Great Western Secure Data Environment

Theme Translational data science

Workstream Clinical informatics platforms

Status: This project is ongoing

Secure Data Environments (SDEs) are online platforms for analysing health and social care data for research. They aim to improve the safety of the use of data in research.

NHS England is supporting regions to set up their own local SDEs.

SDEs give approved researchers secure access to routinely collected NHS and local authority data. Access is only allowed with the permission of these organisations.

Data in SDEs can include things like:

  • Illnesses and conditions
  • Treatment and care
  • Medical imaging such as X-rays
  • Test results
  • Medicines and allergies
  • Hospital appointments and admissions
  • Social care activity

Identifiable information will be depersonalised. Identifying personal information is replaced with ‘dummy’ information before a researcher accesses it. This includes names, addresses or NHS numbers.

Results from analyses of SDE data are independently checked. This protects privacy and ensures results don’t contain information that could be used to identify people.

This SDE approach means data isn’t sent or used for any purpose other than the approved research. This approach has already been tested for several years. SDEs take it to a larger, regional scale.

The benefits of the SDE approach include:

  • Security and peace of mind. SDEs are developed to the highest security standards. Only approved researchers, working on pre-approved projects, will be able to access the data.
  • Speeding up the research process. The SDE will make data-sharing processes more efficient. Researchers will be able to access data in one place. They won’t have to ask lots of organisations for permission or set up separate data sharing agreements. This will speed up research, bringing new treatments and approaches into practice more quickly.
  • Tackling health and care inequalities. SDEs pool routinely collected data from GPs and other health and care services. This means that information for most of the population will be included. This in turn means that researchers can study needs and outcomes for groups of people traditionally excluded from research.
  • Enabling more researchers to help solve problems in health and social care. Through improving support, processes and technology, more research can be undertaken. Examples include understanding demand for emergency or social care, or it might be on the effectiveness of treatments or developing new clinical risk scores.

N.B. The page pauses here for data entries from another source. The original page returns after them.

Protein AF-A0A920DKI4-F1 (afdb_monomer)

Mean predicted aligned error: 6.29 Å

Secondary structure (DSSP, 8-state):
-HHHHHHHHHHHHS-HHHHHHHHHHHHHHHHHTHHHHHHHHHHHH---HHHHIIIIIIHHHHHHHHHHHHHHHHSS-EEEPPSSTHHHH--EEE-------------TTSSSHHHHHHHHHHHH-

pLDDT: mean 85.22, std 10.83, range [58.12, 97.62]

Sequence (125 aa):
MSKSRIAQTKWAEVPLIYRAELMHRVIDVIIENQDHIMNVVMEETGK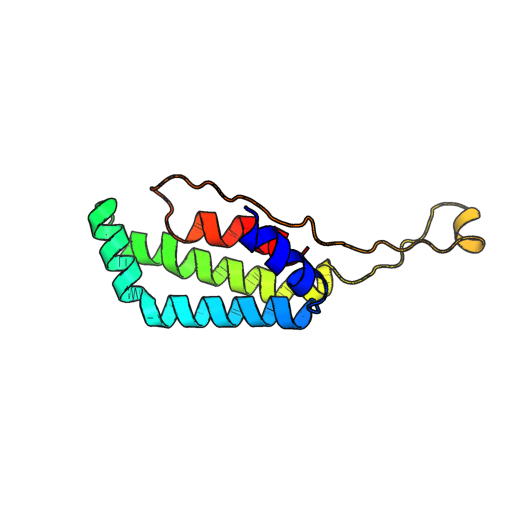PIQEAMSMEIFSAIDSLAFYAKRAPKWLRDEKRSMHGPMSFLKKTRVTYKPRGVVAVITLGMVHLYSPLTRPFKHCLR

Nearest PDB structures (foldseek):
  3r31-assembly1_A  TM=8.577E-01  e=5.160E-04  Agrobacterium fabrum str. C58
  5ucd-assembly1_B  TM=9.041E-01  e=3.948E-03  Pseudomonas putida
  5myp-assembly1_B  TM=8.740E-01  e=8.596E-03  Trypanosoma brucei
  4dal-assembly1_B  TM=8.536E-01  e=2.525E-02  Sinorhizobium meliloti 1021
  3ty7-assembly1_A  TM=8.765E-01  e=5.497E-02  Staphylococcus aureus subsp. aureus Mu50

Foldseek 3Di:
DVVQQVVQVVLQPDDLLVLLVVLVVVLVVCVVCVVVQLVVLCVVPVDDSVCSCVQANVLLNCLSNVCSVCLVVPQDKDWDADPDPVSVVDTDIDHDGQPGDDDADDDSNRPHNRRRRPCSNNSSD

Solvent-accessible surface area (backbone atoms only — not comparable to full-atom values): 7306 Å² total; per-residue (Å²): 111,70,68,56,55,60,51,39,60,61,54,71,71,56,54,60,65,61,56,25,51,50,36,54,54,51,40,52,54,48,64,79,41,40,67,61,53,38,51,53,51,29,72,76,65,71,49,54,69,71,54,39,43,51,59,33,49,50,48,26,42,52,43,34,52,55,45,33,73,42,43,63,72,72,56,46,74,40,79,48,84,54,79,69,78,59,35,81,80,48,88,43,71,51,72,71,66,62,84,66,83,79,88,84,87,71,62,92,89,41,81,43,20,59,62,49,47,61,54,49,62,52,70,68,50

Structure (mmCIF, N/CA/C/O backbone):
data_AF-A0A920DKI4-F1
#
_entry.id   AF-A0A920DKI4-F1
#
loop_
_atom_site.group_PDB
_atom_site.id
_atom_site.type_symbol
_atom_site.label_atom_id
_atom_site.label_alt_id
_atom_site.label_comp_id
_atom_site.label_asym_id
_atom_site.label_entity_id
_atom_site.label_seq_id
_atom_site.pdbx_PDB_ins_code
_atom_site.Cartn_x
_atom_site.Cartn_y
_atom_site.Cartn_z
_atom_site.occupancy
_atom_site.B_iso_or_equiv
_atom_site.auth_seq_id
_atom_site.auth_comp_id
_atom_site.auth_asym_id
_atom_site.auth_atom_id
_atom_site.pdbx_PDB_model_num
ATOM 1 N N . MET A 1 1 ? -6.753 -19.971 -1.808 1.00 74.31 1 MET A N 1
ATOM 2 C CA . MET A 1 1 ? -5.552 -19.911 -2.678 1.00 74.31 1 MET A CA 1
ATOM 3 C C . MET A 1 1 ? -5.858 -19.904 -4.180 1.00 74.31 1 MET A C 1
ATOM 5 O O . MET A 1 1 ? -5.245 -19.108 -4.879 1.00 74.31 1 MET A O 1
ATOM 9 N N . SER A 1 2 ? -6.774 -20.734 -4.702 1.00 89.06 2 SER A N 1
ATOM 10 C CA . SER A 1 2 ? -7.076 -20.792 -6.152 1.00 89.06 2 SER A CA 1
ATOM 11 C C . SER A 1 2 ? -7.531 -19.448 -6.741 1.00 89.06 2 SER A C 1
ATOM 13 O O . SER A 1 2 ? -6.948 -18.984 -7.715 1.00 89.06 2 SER A O 1
ATOM 15 N N . LYS A 1 3 ? -8.489 -18.767 -6.095 1.00 92.56 3 LYS A N 1
ATOM 16 C CA . LYS A 1 3 ? -8.980 -17.439 -6.517 1.00 92.56 3 LYS A CA 1
ATOM 17 C C . LYS A 1 3 ? -7.859 -16.395 -6.615 1.00 92.56 3 LYS A C 1
ATOM 19 O O . LYS A 1 3 ? -7.744 -15.706 -7.622 1.00 92.56 3 LYS A O 1
ATOM 24 N N . SER A 1 4 ? -6.990 -16.321 -5.605 1.00 90.25 4 SER A N 1
ATOM 25 C CA . SER A 1 4 ? -5.861 -15.381 -5.576 1.00 90.25 4 SER A CA 1
ATOM 26 C C . SER A 1 4 ? -4.843 -15.657 -6.685 1.00 90.25 4 SER A C 1
ATOM 28 O O . SER A 1 4 ? -4.309 -14.718 -7.263 1.00 90.25 4 SER A O 1
ATOM 30 N N . ARG A 1 5 ? -4.597 -16.932 -7.022 1.00 89.69 5 ARG A N 1
ATOM 31 C CA . ARG A 1 5 ? -3.713 -17.307 -8.140 1.00 89.69 5 ARG A CA 1
ATOM 32 C C . ARG A 1 5 ? -4.286 -16.876 -9.491 1.00 89.69 5 ARG A C 1
ATOM 34 O O . ARG A 1 5 ? -3.541 -16.352 -10.304 1.00 89.69 5 ARG A O 1
ATOM 41 N N . ILE A 1 6 ? -5.596 -17.026 -9.696 1.00 93.25 6 ILE A N 1
ATOM 42 C CA . ILE A 1 6 ? -6.273 -16.569 -10.922 1.00 93.25 6 ILE A CA 1
ATOM 43 C C . ILE A 1 6 ? -6.197 -15.039 -11.045 1.00 93.25 6 ILE A C 1
ATOM 45 O O . ILE A 1 6 ? -5.868 -14.511 -12.105 1.00 93.25 6 ILE A O 1
ATOM 49 N N . ALA A 1 7 ? -6.459 -14.315 -9.953 1.00 91.19 7 ALA A N 1
ATOM 50 C CA . ALA A 1 7 ? -6.359 -12.855 -9.938 1.00 91.19 7 ALA A CA 1
ATOM 51 C C . ALA A 1 7 ? -4.920 -12.366 -10.187 1.00 91.19 7 ALA A C 1
ATOM 53 O O . ALA A 1 7 ? -4.719 -11.355 -10.858 1.00 91.19 7 ALA A O 1
ATOM 54 N N . GLN A 1 8 ? -3.919 -13.103 -9.695 1.00 90.56 8 GLN A N 1
ATOM 55 C CA . GLN A 1 8 ? -2.510 -12.760 -9.864 1.00 90.56 8 GLN A CA 1
ATOM 56 C C . GLN A 1 8 ? -2.075 -12.733 -11.334 1.00 90.56 8 GLN A C 1
ATOM 58 O O . GLN A 1 8 ? -1.250 -11.890 -11.681 1.00 90.56 8 GLN A O 1
ATOM 63 N N . THR A 1 9 ? -2.637 -13.587 -12.195 1.00 90.38 9 THR A N 1
ATOM 64 C CA . THR A 1 9 ? -2.327 -13.576 -13.634 1.00 90.38 9 THR A CA 1
ATOM 65 C C . THR A 1 9 ? -2.684 -12.230 -14.259 1.00 90.38 9 THR A C 1
ATOM 67 O O . THR A 1 9 ? -1.834 -11.605 -14.882 1.00 90.38 9 THR A O 1
ATOM 70 N N . LYS A 1 10 ? -3.894 -11.722 -13.988 1.00 90.81 10 LYS A N 1
ATOM 71 C CA . LYS A 1 10 ? -4.322 -10.390 -14.443 1.00 90.81 10 LYS A CA 1
ATOM 72 C C . LYS A 1 10 ? -3.518 -9.274 -13.774 1.00 90.81 10 LYS A C 1
ATOM 74 O O . LYS A 1 10 ? -3.127 -8.315 -14.426 1.00 90.81 10 LYS A O 1
ATOM 79 N N . TRP A 1 11 ? -3.232 -9.404 -12.476 1.00 89.44 11 TRP A N 1
ATOM 80 C CA . TRP A 1 11 ? -2.437 -8.419 -11.735 1.00 89.44 11 TRP A CA 1
ATOM 81 C C . TRP A 1 11 ? -1.032 -8.231 -12.319 1.00 89.44 11 TRP A C 1
ATOM 83 O O . TRP A 1 11 ? -0.533 -7.107 -12.385 1.00 89.44 11 TRP A O 1
ATOM 93 N N . ALA A 1 12 ? -0.398 -9.318 -12.771 1.00 88.62 12 ALA A N 1
ATOM 94 C CA . ALA A 1 12 ? 0.945 -9.287 -13.339 1.00 88.62 12 ALA A CA 1
ATOM 95 C C . ALA A 1 12 ? 1.048 -8.406 -14.596 1.00 88.62 12 ALA A C 1
ATOM 97 O O . ALA A 1 12 ? 2.110 -7.832 -14.832 1.00 88.62 12 ALA A O 1
ATOM 98 N N . GLU A 1 13 ? -0.047 -8.254 -15.343 1.00 89.81 13 GLU A N 1
ATOM 99 C CA . GLU A 1 13 ? -0.133 -7.440 -16.561 1.00 89.81 13 GLU A CA 1
ATOM 100 C C . GLU A 1 13 ? -0.386 -5.954 -16.272 1.00 89.81 13 GLU A C 1
ATOM 102 O O . GLU A 1 13 ? -0.105 -5.103 -17.113 1.00 89.81 13 GLU A O 1
ATOM 107 N N . VAL A 1 14 ? -0.875 -5.613 -15.073 1.00 89.94 14 VAL A N 1
ATOM 108 C CA . VAL A 1 14 ? -1.170 -4.223 -14.700 1.00 89.94 14 VAL A CA 1
ATOM 109 C C . VAL A 1 14 ? 0.132 -3.413 -14.639 1.00 89.94 14 VAL A C 1
ATOM 111 O O . VAL A 1 14 ? 1.018 -3.777 -13.858 1.00 89.94 14 VAL A O 1
ATOM 114 N N . PRO A 1 15 ? 0.263 -2.298 -15.384 1.00 89.81 15 PRO A N 1
ATOM 115 C CA . PRO A 1 15 ? 1.454 -1.459 -15.327 1.00 89.81 15 PRO A CA 1
ATOM 116 C C . PRO A 1 15 ? 1.675 -0.847 -13.942 1.00 89.81 15 PRO A C 1
ATOM 118 O O . PRO A 1 15 ? 0.733 -0.496 -13.232 1.00 89.81 15 PRO A O 1
ATOM 121 N N . LEU A 1 16 ? 2.943 -0.651 -13.582 1.00 88.94 16 LEU A N 1
ATOM 122 C CA . LEU A 1 16 ? 3.347 -0.162 -12.262 1.00 88.94 16 LEU A CA 1
ATOM 123 C C . LEU A 1 16 ? 2.693 1.172 -11.863 1.00 88.94 16 LEU A C 1
ATOM 125 O O . LEU A 1 16 ? 2.404 1.369 -10.687 1.00 88.94 16 LEU A O 1
ATOM 129 N N . ILE A 1 17 ? 2.443 2.069 -12.822 1.00 90.25 17 ILE A N 1
ATOM 130 C CA . ILE A 1 17 ? 1.823 3.370 -12.540 1.00 90.25 17 ILE A CA 1
ATOM 131 C C . ILE A 1 17 ? 0.393 3.215 -12.008 1.00 90.25 17 ILE A C 1
ATOM 133 O O . ILE A 1 17 ? 0.063 3.788 -10.976 1.00 90.25 17 ILE A O 1
ATOM 137 N N . TYR A 1 18 ? -0.396 2.315 -12.598 1.00 91.88 18 TYR A N 1
ATOM 138 C CA . TYR A 1 18 ? -1.746 2.002 -12.129 1.00 91.88 18 TYR A CA 1
ATOM 139 C C . TYR A 1 18 ? -1.739 1.272 -10.783 1.00 91.88 18 TYR A C 1
ATOM 141 O O . TYR A 1 18 ? -2.638 1.455 -9.965 1.00 91.88 18 TYR A O 1
ATOM 149 N N . ARG A 1 19 ? -0.709 0.456 -10.513 1.00 91.56 19 ARG A N 1
ATOM 150 C CA . ARG A 1 19 ? -0.537 -0.158 -9.186 1.00 91.56 19 ARG A CA 1
ATOM 151 C C . ARG A 1 19 ? -0.246 0.893 -8.114 1.00 91.56 19 ARG A C 1
ATOM 153 O O . ARG A 1 19 ? -0.745 0.762 -7.003 1.00 91.56 19 ARG A O 1
ATOM 160 N N . ALA A 1 20 ? 0.531 1.926 -8.441 1.00 91.44 20 ALA A N 1
ATOM 161 C CA . ALA A 1 20 ? 0.773 3.050 -7.542 1.00 91.44 20 ALA A CA 1
ATOM 162 C C . ALA A 1 20 ? -0.502 3.886 -7.322 1.00 91.44 20 ALA A C 1
ATOM 164 O O . ALA A 1 20 ? -0.809 4.232 -6.187 1.00 91.44 20 ALA A O 1
ATOM 165 N N . GLU A 1 21 ? -1.300 4.133 -8.363 1.00 93.25 21 GLU A N 1
ATOM 166 C CA . GLU A 1 21 ? -2.608 4.800 -8.230 1.00 93.25 21 GLU A CA 1
ATOM 167 C C . GLU A 1 21 ? -3.584 4.018 -7.344 1.00 93.25 21 GLU A C 1
ATOM 169 O O . GLU A 1 21 ? -4.318 4.602 -6.551 1.00 93.25 21 GLU A O 1
ATOM 174 N N . LEU A 1 22 ? -3.574 2.684 -7.424 1.00 92.81 22 LEU A N 1
ATOM 175 C CA . LEU A 1 22 ? -4.375 1.841 -6.537 1.00 92.81 22 LEU A CA 1
ATOM 176 C C . LEU A 1 22 ? -4.036 2.051 -5.059 1.00 92.81 22 LEU A C 1
ATOM 178 O O . LEU A 1 22 ? -4.931 1.969 -4.228 1.00 92.81 22 LEU A O 1
ATOM 182 N N . MET A 1 23 ? -2.780 2.350 -4.723 1.00 91.94 23 MET A N 1
ATOM 183 C CA . MET A 1 23 ? -2.400 2.669 -3.343 1.00 91.94 23 MET A CA 1
ATOM 184 C C . MET A 1 23 ? -3.034 3.973 -2.872 1.00 91.94 23 MET A C 1
ATOM 186 O O . MET A 1 23 ? -3.462 4.045 -1.727 1.00 91.94 23 MET A O 1
ATOM 190 N N . HIS A 1 24 ? -3.137 4.973 -3.750 1.00 94.12 24 HIS A N 1
ATOM 191 C CA . HIS A 1 24 ? -3.848 6.211 -3.440 1.00 94.12 24 HIS A CA 1
ATOM 192 C C . HIS A 1 24 ? -5.338 5.954 -3.208 1.00 94.12 24 HIS A C 1
ATOM 194 O O . HIS A 1 24 ? -5.863 6.398 -2.199 1.00 94.12 24 HIS A O 1
ATOM 200 N N . ARG A 1 25 ? -5.976 5.104 -4.022 1.00 95.56 25 ARG A N 1
ATOM 201 C CA . ARG A 1 25 ? -7.366 4.689 -3.760 1.00 95.56 25 ARG A CA 1
ATOM 202 C C . ARG A 1 25 ? -7.540 3.970 -2.421 1.00 95.56 25 ARG A C 1
ATOM 204 O O . ARG A 1 25 ? -8.564 4.125 -1.772 1.00 95.56 25 ARG A O 1
ATOM 211 N N . VAL A 1 26 ? -6.556 3.175 -1.996 1.00 94.00 26 VAL A N 1
ATOM 212 C CA . VAL A 1 26 ? -6.585 2.549 -0.662 1.00 94.00 26 VAL A CA 1
ATOM 213 C C . VAL A 1 26 ? -6.465 3.604 0.440 1.00 94.00 26 VAL A C 1
ATOM 215 O O . VAL A 1 26 ? -7.152 3.485 1.447 1.00 94.00 26 VAL A O 1
ATOM 218 N N . ILE A 1 27 ? -5.640 4.639 0.251 1.00 94.81 27 ILE A N 1
ATOM 219 C CA . ILE A 1 27 ? -5.559 5.775 1.184 1.00 94.81 27 ILE A CA 1
ATOM 220 C C . ILE A 1 27 ? -6.921 6.464 1.309 1.00 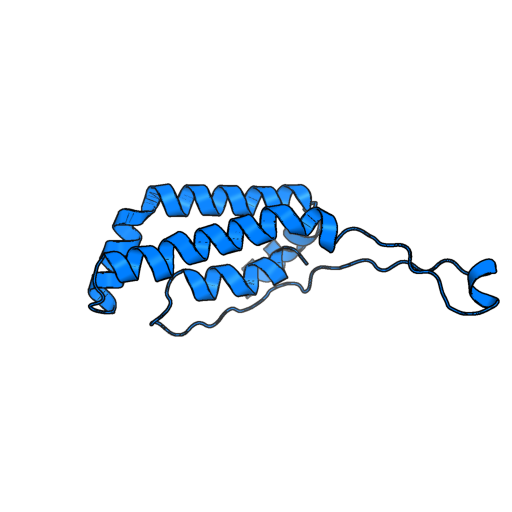94.81 27 ILE A C 1
ATOM 222 O O . ILE A 1 27 ? -7.360 6.692 2.432 1.00 94.81 27 ILE A O 1
ATOM 226 N N . ASP A 1 28 ? -7.598 6.730 0.190 1.00 96.81 28 ASP A N 1
ATOM 227 C CA . ASP A 1 28 ? -8.916 7.375 0.190 1.00 96.81 28 ASP A CA 1
ATOM 228 C C . ASP A 1 28 ? -9.924 6.563 1.020 1.00 96.81 28 ASP A C 1
ATOM 230 O O . ASP A 1 28 ? -10.549 7.097 1.933 1.00 96.81 28 ASP A O 1
ATOM 234 N N . VAL A 1 29 ? -9.979 5.241 0.811 1.00 96.44 29 VAL A N 1
ATOM 235 C CA . VAL A 1 29 ? -10.847 4.334 1.587 1.00 96.44 29 VAL A CA 1
ATOM 236 C C . VAL A 1 29 ? -10.508 4.347 3.081 1.00 96.44 29 VAL A C 1
ATOM 238 O O . VAL A 1 29 ? -11.413 4.299 3.913 1.00 96.44 29 VAL A O 1
ATOM 241 N N . ILE A 1 30 ? -9.225 4.407 3.451 1.00 94.75 30 ILE A N 1
ATOM 242 C CA . ILE A 1 30 ? -8.816 4.479 4.864 1.00 94.75 30 ILE A CA 1
ATOM 243 C C . ILE A 1 30 ? -9.300 5.784 5.493 1.00 94.75 30 ILE A C 1
ATOM 245 O O . ILE A 1 30 ? -9.815 5.755 6.606 1.00 94.75 30 ILE A O 1
ATOM 249 N N . ILE A 1 31 ? -9.158 6.909 4.791 1.00 95.81 31 ILE A N 1
ATOM 250 C CA . ILE A 1 31 ? -9.593 8.224 5.278 1.00 95.81 31 ILE A CA 1
ATOM 251 C C . ILE A 1 31 ? -11.116 8.257 5.433 1.00 95.81 31 ILE A C 1
ATOM 253 O O . ILE A 1 31 ? -11.612 8.678 6.476 1.00 95.81 31 ILE A O 1
ATOM 257 N N . GLU A 1 32 ? -11.855 7.762 4.438 1.00 97.62 32 GLU A N 1
ATOM 258 C CA . GLU A 1 32 ? -13.322 7.683 4.466 1.00 97.62 32 GLU A CA 1
ATOM 259 C C . GLU A 1 32 ? -13.849 6.843 5.639 1.00 97.62 32 GLU A C 1
ATOM 261 O O . GLU A 1 32 ? -14.921 7.124 6.167 1.00 97.62 32 GLU A O 1
ATOM 266 N N . ASN A 1 33 ? -13.093 5.826 6.067 1.00 95.81 33 ASN A N 1
ATOM 267 C CA . ASN A 1 33 ? -13.496 4.887 7.117 1.00 95.81 33 ASN A CA 1
ATOM 268 C C . ASN A 1 33 ? -12.716 5.065 8.432 1.00 95.81 33 ASN A C 1
ATOM 270 O O . ASN A 1 33 ? -12.810 4.207 9.313 1.00 95.81 33 ASN A O 1
ATOM 274 N N . GLN A 1 34 ? -11.947 6.148 8.587 1.00 94.88 34 GLN A N 1
ATOM 275 C CA . GLN A 1 34 ? -11.001 6.303 9.699 1.00 94.88 34 GLN A CA 1
ATOM 276 C C . GLN A 1 34 ? -11.671 6.197 11.074 1.00 94.88 34 GLN A C 1
ATOM 278 O O . GLN A 1 34 ? -11.130 5.545 11.962 1.00 94.88 34 GLN A O 1
ATOM 283 N N . ASP A 1 35 ? -12.869 6.763 11.236 1.00 94.50 35 ASP A N 1
ATOM 284 C CA . ASP A 1 35 ? -13.592 6.752 12.511 1.00 94.50 35 ASP A CA 1
ATOM 285 C C . ASP A 1 35 ? -14.029 5.337 12.887 1.00 94.50 35 ASP A C 1
ATOM 287 O O . ASP A 1 35 ? -13.867 4.907 14.028 1.00 94.50 35 ASP A O 1
ATOM 291 N N . HIS A 1 36 ? -14.520 4.575 11.908 1.00 94.06 36 HIS A N 1
ATOM 292 C CA . HIS A 1 36 ? -14.887 3.180 12.117 1.00 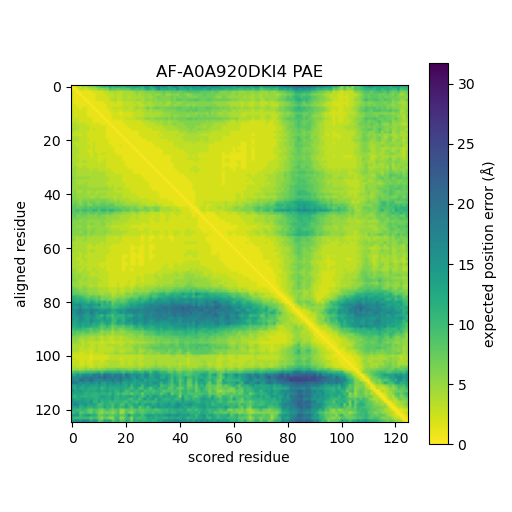94.06 36 HIS A CA 1
ATOM 293 C C . HIS A 1 36 ? -13.665 2.332 12.485 1.00 94.06 36 HIS A C 1
ATOM 295 O O . HIS A 1 36 ? -13.716 1.570 13.448 1.00 94.06 36 HIS A O 1
ATOM 301 N N . ILE A 1 37 ? -12.555 2.505 11.762 1.00 91.62 37 ILE A N 1
ATOM 302 C CA . ILE A 1 37 ? -11.301 1.796 12.033 1.00 91.62 37 ILE A CA 1
ATOM 303 C C . ILE A 1 37 ? -10.798 2.113 13.445 1.00 91.62 37 ILE A C 1
ATOM 305 O O . ILE A 1 37 ? -10.447 1.199 14.188 1.00 91.62 37 ILE A O 1
ATOM 309 N N . MET A 1 38 ? -10.783 3.391 13.834 1.00 92.00 38 MET A N 1
ATOM 310 C CA . MET A 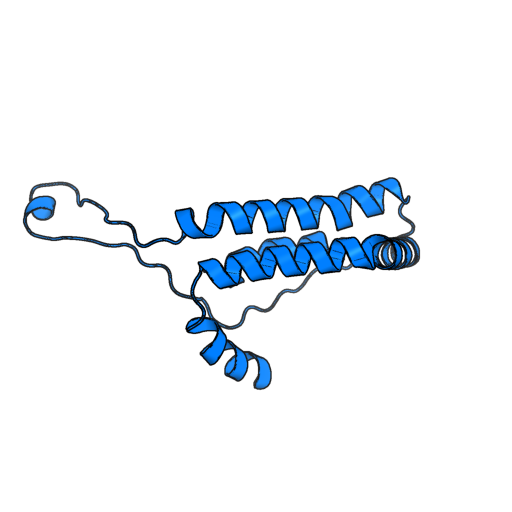1 38 ? -10.360 3.801 15.172 1.00 92.00 38 MET A CA 1
ATOM 311 C C . MET A 1 38 ? -11.254 3.193 16.252 1.00 92.00 38 MET A C 1
ATOM 313 O O . MET A 1 38 ? -10.723 2.683 17.233 1.00 92.00 38 MET A O 1
ATOM 317 N N . ASN A 1 39 ? -12.578 3.193 16.069 1.00 92.88 39 ASN A N 1
ATOM 318 C CA . ASN A 1 39 ? -13.506 2.601 17.035 1.00 92.88 39 ASN A CA 1
ATOM 319 C C . ASN A 1 39 ? -13.219 1.112 17.257 1.00 92.88 39 ASN A C 1
ATOM 321 O O . ASN A 1 39 ? -13.034 0.702 18.399 1.00 92.88 39 ASN A O 1
ATOM 325 N N . VAL A 1 40 ? -13.081 0.334 16.180 1.00 91.69 40 VAL A N 1
ATOM 326 C CA . VAL A 1 40 ? -12.759 -1.101 16.270 1.00 91.69 40 VAL A CA 1
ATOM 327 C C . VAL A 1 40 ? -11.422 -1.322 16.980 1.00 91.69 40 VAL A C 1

Eventually, regional SDEs will link together as part of a national network. This will allow research across regional boundaries or the whole country. Each local data controller will still have control of where data is used.

Project aims

The Great Western Secure Data Environment covers:

  • Bristol, North Somerset and South Gloucestershire
  • Cornwall and the Isles of Scilly
  • Devon
  • Gloucestershire
  • Somerset
  • Bath and North East Somerset, Swindon and Wiltshire
  • The South Western Ambulance Service area which also includes Dorset

Partners from across the region include:

  • NHS organisations: hospital trusts, mental health trusts and GP surgeries, represented by Integrated Care Boards
  • Local authorities
  • Our local universities
  • National Institute for Health and Care Research (NIHR) groups like the Applied Research Collaborations (ARCs) and Biomedical Research Centres (BRCs)
  • Health Innovation Networks
  • NHS England – South West
  • Our neighbouring SDE projects in the South of England

We are also working closely with members of the public. Digital Critical Friends are members of the public members trained in digital and data approaches in healthcare. This gives them the confidence and expertise to give their perspectives on SDE plans.

Three Digital Critical Friends sit on the Great Western SDE management and leadership board. They help ensure it is fit for purpose and is in the public interest.

Hosted by NHS Bristol, North Somerset and South Gloucestershire Integrated Care Board (BNSSG ICB), the Great Western SDE is co-led by the partners. Together we are developing the Great Western SDE and rolling it out across the region.

In the Bristol BRC we are supporting the development of the SDE through the following projects:

  • TDS009 Supporting data access in partner organisations. One of our researchers will support partner organisations in understanding and implementing information governance requirements and processes necessary for the Great Western SDE to function. Information governance is a framework that helps organisations manage confidential and sensitive patient data in a secure, legal and effective way. The researcher working in this role will manage information governance-related activities, make applications to data governance committees, develop documentation and provide support for the BNSSG ICB.
  • TDS011 Developing and testing an early version of the SDE. We will conduct a small number of projects to test how data stored within the SDE can be accessed and analysed. This will help us test the design and functionality of the SDE before it is rolled out across all partner organisations.

What we hope to achieve

The Great Western SDE will be a secure, robust way of accessing NHS and local authority information. It has the potential to enable so much new research. It should also reduce the time involved in setting up studies and getting access to data.

We want citizens in the Great Western area to know about the SDE, understand its value and see the benefit of having their data included in it. To this end we are continuing our programme of public engagement workshops and developing a public website.